Fehler 1: Je mehr Instrumente, desto besser

Mit der reifen Anwendung der PCR-Technologie wird die Multiple-Amplifikation immer lebendiger und das fluoreszierende quantitative PCR-Gerät kann nicht überleben. Von Zui Anfang ABI Unternehmen eingeführt Single-Kanal-Fluoreszenz-Quantitative-PCR-Gerät Entwicklung, um heute alle Hersteller 4-Kanal, 5-Kanal und sogar 6-Kanal-Fluoreszenz-Quantitative-PCR-Gerät, schimmernde Wahl macht die Menschen ungeeignet, wenn jemand versehentlich in den "mehr Kanal, desto besser" Missverständnis.

Bei der Verwendung von 5-Kanal-Fluoreszenzquantiatoren einiger Hersteller muss ROX (ein Fluoreszenzfarbstoff) oder ein Referenzfarbstoff im Experiment verwendet werden, um die Genauigkeit und Genauigkeit der Ergebnisse zu gewährleisten.
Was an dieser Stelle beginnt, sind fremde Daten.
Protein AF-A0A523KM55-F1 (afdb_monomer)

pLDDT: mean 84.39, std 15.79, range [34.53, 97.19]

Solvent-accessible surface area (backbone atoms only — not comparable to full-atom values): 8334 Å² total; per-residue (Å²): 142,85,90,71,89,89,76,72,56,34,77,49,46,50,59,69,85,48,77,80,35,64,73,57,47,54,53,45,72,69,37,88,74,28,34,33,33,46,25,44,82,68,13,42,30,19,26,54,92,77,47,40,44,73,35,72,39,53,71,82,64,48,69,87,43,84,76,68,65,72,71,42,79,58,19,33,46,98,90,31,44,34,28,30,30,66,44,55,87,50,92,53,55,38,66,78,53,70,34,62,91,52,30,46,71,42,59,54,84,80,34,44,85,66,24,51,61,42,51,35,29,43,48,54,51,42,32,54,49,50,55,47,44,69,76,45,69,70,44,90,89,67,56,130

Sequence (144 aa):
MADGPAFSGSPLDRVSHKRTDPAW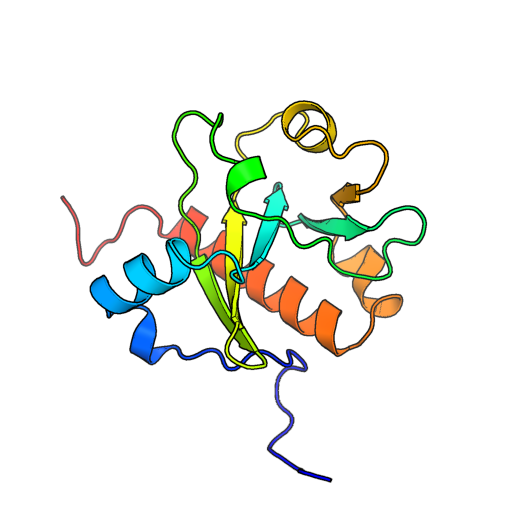LERQLADEKTRFLPVWRLEPMVKLPAAQALAWAKWVLFEDLDPPPEPVLLGVADGVAHFAVDVSALEKPEVELGVSDVACFAELRAIASSMPPGDAGIAAHARSLVDWQQRNRHCPACGG

Radius of gyration: 15.11 Å; Cα contacts (8 Å, |Δi|>4): 225; chains: 1; bounding box: 36×42×36 Å

Secondary structure (DSSP, 8-state):
------SS---SB--GGGTT-HHHHHHHHT-TT-EEEEEETTEEEEETTT--SB--B-GGGSTT-SSPP--EEEEEETTEEEEEEE-TT-SSHHHHTT-TTTEEE--HHHHTTTS-HHHHHHHHHHHHHHHHHHHHSS-SSS--

Mean predicted aligned error: 7.07 Å

Nearest PDB structures (foldseek):
  6scx-assembly1_B  TM=7.797E-01  e=4.690E-07  Homo sapiens
  6scx-assembly2_C-2  TM=7.676E-01  e=3.459E-07  Homo sapiens
  6o3p-assembly1_B  TM=7.729E-01  e=9.743E-07  Mus musculus
  6scx-assembly1_A  TM=7.675E-01  e=7.636E-07  Homo sapiens
  6o3p-assembly1_A  TM=7.351E-01  e=1.170E-06  Mus musculus

Foldseek 3Di:
DDDDDDDQQAQFPQPVVCQPVVVVVVVLLPDQLAWEWEAAPLFTKAWPDQSQAGDTDGLVLQPPDVPGWDWAWLHDDPNYTYTYTYPNVDPASCVSSVPVVTIDTDDLVVRLVSYDSNRNSSSVSSSVVVVVCVVCVQPPVPHD

Structure (mmCIF, N/CA/C/O backbone):
data_AF-A0A523KM55-F1
#
_entry.id   AF-A0A523KM55-F1
#
loop_
_atom_site.group_PDB
_atom_site.id
_atom_site.type_symbol
_atom_site.label_atom_id
_atom_site.label_alt_id
_atom_site.label_comp_id
_atom_site.label_asym_id
_atom_site.label_entity_id
_atom_site.label_seq_id
_atom_site.pdbx_PDB_ins_code
_atom_site.Cartn_x
_atom_site.Cartn_y
_atom_site.Cartn_z
_atom_site.occupancy
_atom_site.B_iso_or_equiv
_atom_site.auth_seq_id
_atom_site.auth_comp_id
_atom_site.auth_asym_id
_atom_site.auth_atom_id
_atom_site.pdbx_PDB_model_num
ATOM 1 N N . MET A 1 1 ? -10.928 -26.078 6.380 1.00 39.22 1 MET A N 1
ATOM 2 C CA . MET A 1 1 ? -9.868 -25.995 7.404 1.00 39.22 1 MET A CA 1
ATOM 3 C C . MET A 1 1 ? -8.585 -26.423 6.722 1.00 39.22 1 MET A C 1
ATOM 5 O O . MET A 1 1 ? -8.450 -27.603 6.434 1.00 39.22 1 MET A O 1
ATOM 9 N N . ALA A 1 2 ? -7.741 -25.472 6.329 1.00 37.81 2 ALA A N 1
ATOM 10 C CA . ALA A 1 2 ? -6.431 -25.755 5.754 1.00 37.81 2 ALA A CA 1
ATOM 11 C C . ALA A 1 2 ? -5.391 -25.180 6.716 1.00 37.81 2 ALA A C 1
ATOM 13 O O . ALA A 1 2 ? -5.314 -23.968 6.897 1.00 37.81 2 ALA A O 1
ATOM 14 N N . ASP A 1 3 ? -4.700 -26.096 7.384 1.00 60.12 3 ASP A N 1
ATOM 15 C CA . ASP A 1 3 ? -3.586 -25.876 8.296 1.00 60.12 3 ASP A CA 1
ATOM 16 C C . ASP A 1 3 ? -2.300 -25.951 7.454 1.00 60.12 3 ASP A C 1
ATOM 18 O O . ASP A 1 3 ? -2.054 -26.951 6.776 1.00 60.12 3 ASP A O 1
ATOM 22 N N . GLY A 1 4 ? -1.540 -24.858 7.409 1.00 34.53 4 GLY A N 1
ATOM 23 C CA . GLY A 1 4 ? -0.278 -24.718 6.678 1.00 34.53 4 GLY A CA 1
ATOM 24 C C . GLY A 1 4 ? 0.668 -23.822 7.485 1.00 34.53 4 GLY A C 1
ATOM 25 O O . GLY A 1 4 ? 0.191 -22.951 8.213 1.00 34.53 4 GLY A O 1
ATOM 26 N N . PRO A 1 5 ? 1.991 -24.054 7.433 1.00 41.09 5 PRO A N 1
ATOM 27 C CA . PRO A 1 5 ? 2.921 -23.701 8.501 1.00 41.09 5 PRO A CA 1
ATOM 28 C C . PRO A 1 5 ? 2.921 -22.206 8.837 1.00 41.09 5 PRO A C 1
ATOM 30 O O . PRO A 1 5 ? 3.259 -21.348 8.023 1.00 41.09 5 PRO A O 1
ATOM 33 N N . ALA A 1 6 ? 2.576 -21.927 10.092 1.00 44.22 6 ALA A N 1
ATOM 34 C CA . ALA A 1 6 ? 2.591 -20.621 10.721 1.00 44.22 6 ALA A CA 1
ATOM 35 C C . ALA A 1 6 ? 4.029 -20.128 10.938 1.00 44.22 6 ALA A C 1
ATOM 37 O O . ALA A 1 6 ? 4.658 -20.473 11.932 1.00 44.22 6 ALA A O 1
ATOM 38 N N . PHE A 1 7 ? 4.544 -19.283 10.045 1.00 36.34 7 PHE A N 1
ATOM 39 C CA . PHE A 1 7 ? 5.687 -18.418 10.350 1.00 36.34 7 PHE A CA 1
ATOM 40 C C . PHE A 1 7 ? 5.560 -17.096 9.580 1.00 36.34 7 PHE A C 1
ATOM 42 O O . PHE A 1 7 ? 5.879 -17.021 8.399 1.00 36.34 7 PHE A O 1
ATOM 49 N N . SER A 1 8 ? 5.139 -16.043 10.295 1.00 40.56 8 SER A N 1
ATOM 50 C CA . SER A 1 8 ? 4.856 -14.668 9.833 1.00 40.56 8 SER A CA 1
ATOM 51 C C . SER A 1 8 ? 3.444 -14.505 9.266 1.00 40.56 8 SER A C 1
ATOM 53 O O . SER A 1 8 ? 3.208 -14.773 8.098 1.00 40.56 8 SER A O 1
ATOM 55 N N . GLY A 1 9 ? 2.513 -14.063 10.120 1.00 54.28 9 GLY A N 1
ATOM 56 C CA . GLY A 1 9 ? 1.059 -14.011 9.911 1.00 54.28 9 GLY A CA 1
ATOM 57 C C . GLY A 1 9 ? 0.520 -13.120 8.786 1.00 54.28 9 GLY A C 1
ATOM 58 O O . GLY A 1 9 ? -0.582 -12.622 8.928 1.00 54.28 9 GLY A O 1
ATOM 59 N N . SER A 1 10 ? 1.247 -12.916 7.689 1.00 62.59 10 SER A N 1
ATOM 60 C CA . SER A 1 10 ? 0.711 -12.310 6.469 1.00 62.59 10 SER A CA 1
ATOM 61 C C . SER A 1 10 ? -0.029 -13.374 5.639 1.00 62.59 10 SER A C 1
ATOM 63 O O . SER A 1 10 ? 0.568 -14.410 5.348 1.00 62.59 10 SER A O 1
ATOM 65 N N . PRO A 1 11 ? -1.286 -13.145 5.215 1.00 76.00 11 PRO A N 1
ATOM 66 C CA . PRO A 1 11 ? -2.042 -14.061 4.357 1.00 76.00 11 PRO A CA 1
ATOM 67 C C . PRO A 1 11 ? -1.571 -14.063 2.891 1.00 76.00 11 PRO A C 1
ATOM 69 O O . PRO A 1 11 ? -2.116 -14.807 2.081 1.00 76.00 11 PRO A O 1
ATOM 72 N N . LEU A 1 12 ? -0.598 -13.222 2.522 1.00 79.19 12 LEU A N 1
ATOM 73 C CA . LEU A 1 12 ? -0.116 -13.120 1.146 1.00 79.19 12 LEU A CA 1
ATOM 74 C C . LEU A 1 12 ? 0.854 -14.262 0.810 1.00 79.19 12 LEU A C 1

Seitdem gibt es nur vier effektive Kanäle, die tatsächlich mehrere PCR-Fluoreszenzsignale erkennen können, und die Verwendung von Korrekturfärbstoffen kann die Kosten für den späteren Gebrauch erhöhen. Einige fluoreszierende quantitative PCR-Test-Kanäle sind nur für fluoreszierende Farbstoffe oder Reagentien der eigenen Hersteller offen, und die effektiven Test-Kanäle sind nicht so viel wie in den Werbematerialen behauptet. Besonders wichtig ist es, vor dem Kauf einen effektiven Detektionskanal für fluoreszierende quantitative PCR-Instrumente zu bestätigen, und man kann nicht nur auf Werbung hören. Bei der Berücksichtigung der Anzahl der Kanäle der Multifluoreszenz-quantitativen PCR sollte auch von der tatsächlichen Lage im Labor ausgehen, Multiple-PCR ist nicht für alle geeignet und für alle verfügbar, da es das Experiment kompliziert.
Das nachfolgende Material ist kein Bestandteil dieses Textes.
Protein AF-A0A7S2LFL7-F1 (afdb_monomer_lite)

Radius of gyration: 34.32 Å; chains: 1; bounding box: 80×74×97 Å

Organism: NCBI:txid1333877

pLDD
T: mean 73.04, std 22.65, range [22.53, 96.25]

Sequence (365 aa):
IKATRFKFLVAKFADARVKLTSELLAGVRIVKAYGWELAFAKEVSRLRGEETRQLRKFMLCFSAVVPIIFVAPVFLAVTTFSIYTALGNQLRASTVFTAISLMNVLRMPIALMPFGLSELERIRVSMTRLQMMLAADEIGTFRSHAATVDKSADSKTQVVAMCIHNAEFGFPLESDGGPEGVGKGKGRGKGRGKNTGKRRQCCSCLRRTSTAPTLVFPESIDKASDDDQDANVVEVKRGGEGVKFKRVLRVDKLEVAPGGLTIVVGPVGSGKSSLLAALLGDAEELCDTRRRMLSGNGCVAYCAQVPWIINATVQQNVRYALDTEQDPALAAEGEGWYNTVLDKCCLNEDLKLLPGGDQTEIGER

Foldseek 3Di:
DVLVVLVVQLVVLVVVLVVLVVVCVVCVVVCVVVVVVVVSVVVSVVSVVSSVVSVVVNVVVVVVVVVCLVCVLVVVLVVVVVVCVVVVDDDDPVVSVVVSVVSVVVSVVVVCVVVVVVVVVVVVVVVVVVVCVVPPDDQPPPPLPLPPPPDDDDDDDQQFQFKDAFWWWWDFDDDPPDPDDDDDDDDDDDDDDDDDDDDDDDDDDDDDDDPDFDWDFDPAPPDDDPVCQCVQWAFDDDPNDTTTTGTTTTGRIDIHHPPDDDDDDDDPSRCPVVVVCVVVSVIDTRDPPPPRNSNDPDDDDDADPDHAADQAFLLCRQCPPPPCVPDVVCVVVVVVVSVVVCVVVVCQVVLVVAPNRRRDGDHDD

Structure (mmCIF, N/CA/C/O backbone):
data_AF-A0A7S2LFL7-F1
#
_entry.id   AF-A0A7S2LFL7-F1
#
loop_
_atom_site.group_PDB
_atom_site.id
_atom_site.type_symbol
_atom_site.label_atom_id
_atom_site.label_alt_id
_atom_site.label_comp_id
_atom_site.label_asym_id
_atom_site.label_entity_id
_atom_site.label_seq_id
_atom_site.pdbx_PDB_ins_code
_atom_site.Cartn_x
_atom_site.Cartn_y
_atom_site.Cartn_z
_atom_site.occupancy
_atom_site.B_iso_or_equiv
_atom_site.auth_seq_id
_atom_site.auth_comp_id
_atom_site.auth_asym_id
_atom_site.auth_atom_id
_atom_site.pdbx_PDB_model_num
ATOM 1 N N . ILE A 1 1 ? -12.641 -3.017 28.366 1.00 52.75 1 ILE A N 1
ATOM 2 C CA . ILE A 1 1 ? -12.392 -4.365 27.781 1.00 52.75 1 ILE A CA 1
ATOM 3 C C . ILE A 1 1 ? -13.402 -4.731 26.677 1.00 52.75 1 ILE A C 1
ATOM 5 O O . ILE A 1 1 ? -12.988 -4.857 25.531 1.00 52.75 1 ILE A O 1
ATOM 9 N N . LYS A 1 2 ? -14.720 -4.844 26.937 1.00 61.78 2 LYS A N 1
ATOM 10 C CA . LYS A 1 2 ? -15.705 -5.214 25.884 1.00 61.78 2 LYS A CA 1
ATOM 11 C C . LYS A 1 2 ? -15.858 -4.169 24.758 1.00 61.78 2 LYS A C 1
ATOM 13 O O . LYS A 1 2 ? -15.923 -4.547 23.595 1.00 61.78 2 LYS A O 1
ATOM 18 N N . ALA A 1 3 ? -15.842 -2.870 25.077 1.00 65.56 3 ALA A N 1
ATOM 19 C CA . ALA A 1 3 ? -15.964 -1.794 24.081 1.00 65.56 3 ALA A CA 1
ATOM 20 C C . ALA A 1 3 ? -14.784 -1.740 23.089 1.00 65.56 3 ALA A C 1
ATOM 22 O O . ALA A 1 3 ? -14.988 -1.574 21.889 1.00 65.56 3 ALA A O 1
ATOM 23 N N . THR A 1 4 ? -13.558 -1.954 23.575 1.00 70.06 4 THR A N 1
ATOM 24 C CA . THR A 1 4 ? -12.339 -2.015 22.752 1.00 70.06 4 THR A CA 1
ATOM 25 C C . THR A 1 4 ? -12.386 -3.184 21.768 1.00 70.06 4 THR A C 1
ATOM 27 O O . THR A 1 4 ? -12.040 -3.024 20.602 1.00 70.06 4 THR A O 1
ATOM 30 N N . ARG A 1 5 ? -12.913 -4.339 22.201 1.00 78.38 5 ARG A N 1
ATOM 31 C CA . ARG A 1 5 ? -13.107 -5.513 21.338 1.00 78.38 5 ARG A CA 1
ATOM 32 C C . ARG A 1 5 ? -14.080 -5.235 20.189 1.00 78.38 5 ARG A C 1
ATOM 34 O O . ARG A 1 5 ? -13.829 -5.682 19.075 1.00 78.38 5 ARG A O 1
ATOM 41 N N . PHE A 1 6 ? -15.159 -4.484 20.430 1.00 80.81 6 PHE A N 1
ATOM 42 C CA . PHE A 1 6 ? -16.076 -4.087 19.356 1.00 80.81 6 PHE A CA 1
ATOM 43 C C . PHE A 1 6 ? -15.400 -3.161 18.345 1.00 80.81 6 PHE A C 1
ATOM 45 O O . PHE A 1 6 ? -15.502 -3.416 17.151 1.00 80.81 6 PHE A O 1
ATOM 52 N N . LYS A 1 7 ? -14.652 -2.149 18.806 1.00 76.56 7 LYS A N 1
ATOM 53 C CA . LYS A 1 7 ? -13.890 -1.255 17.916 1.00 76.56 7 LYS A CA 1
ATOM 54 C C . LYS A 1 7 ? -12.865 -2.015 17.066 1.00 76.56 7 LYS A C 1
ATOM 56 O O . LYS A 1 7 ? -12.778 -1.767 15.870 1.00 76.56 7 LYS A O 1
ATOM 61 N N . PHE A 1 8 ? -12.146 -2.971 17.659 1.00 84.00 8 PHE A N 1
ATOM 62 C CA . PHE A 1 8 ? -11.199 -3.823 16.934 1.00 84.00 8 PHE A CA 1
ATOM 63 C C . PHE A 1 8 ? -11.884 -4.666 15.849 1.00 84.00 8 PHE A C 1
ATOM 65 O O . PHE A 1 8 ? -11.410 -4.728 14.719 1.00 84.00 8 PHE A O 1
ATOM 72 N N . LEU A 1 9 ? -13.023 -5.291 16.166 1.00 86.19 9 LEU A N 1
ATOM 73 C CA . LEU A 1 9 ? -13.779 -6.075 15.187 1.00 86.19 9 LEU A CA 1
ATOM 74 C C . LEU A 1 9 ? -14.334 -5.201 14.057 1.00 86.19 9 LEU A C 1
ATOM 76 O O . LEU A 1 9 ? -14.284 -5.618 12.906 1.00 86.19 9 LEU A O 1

Fehler 2: Echtzeit-PCR-Geräte benötigen keine Gradientenfunktion

Für die quantitative PCR-Reaktion mit Farbstoff-Methode, obwohl es eine Vielzahl von PCR-Prototer-Design-Software oder empirische Formeln zur Berechnung der Schmelztemperatur (Tm-Wert) gibt, sind die Formeln unterschiedlich, die Prototer-Sequenzen unterschiedlich und der Tm-Wert wird sehr unterschiedlich sein. Die Schmelztemperatur des Primators bestimmt die Ausbrenntemperatur. Und die Kombination der Basis in der Vorlage variiert, für spezielle Abschnitte können die Daten, die von der empirischen Formel erhalten werden, nicht unbedingt genaue Ergebnisse erzielen, die feinen Unterschiede in der Hitztemperatur können entscheidende Auswirkungen auf das Ergebnis haben, so dass die "Berührungsbedingungen" einmal ein sehr kopfschmerzliches Problem sind. Das Auftreten eines Gradienten-PCR-Teils löst einige Probleme - die Temperaturregelbedingungen für jedes Loch während der Reaktion können sich im Rahmen eines Gradientes ändern, und je nach dem Ergebnis können die Reaktionsbedingungen Schritt für Schritt ermittelt werden.

Nicht nur die Aushärtetemperatur, sondern auch die Variabilitätstemperatur und die Dehnungstemperatur können optimiert werden - dies ist für die meisten hochfidelitären Taq-Enzyme mit Polymerase-Hybridase-Amplifikationen wie Invitrogen, Clontech und Promega sehr wichtig, da die Reaktionstemperaturen zwischen Taq und Korrekturenzymen * erheblich unterschiedlich sein können, so dass die Dehnungstemperatur wichtig ist.

Die Verwendung von fluoreszierender quantitativer PCR mit Gradientenfunktion ermöglicht den Optimierungsprozess, den zuvor mehrere Experimente auf einmal durchführen konnten, was die mühsamen Experimente vereinfacht, die die PCR-Reaktionsbedingungen ausprobieren, was sowohl Zeit als auch Kosten spart.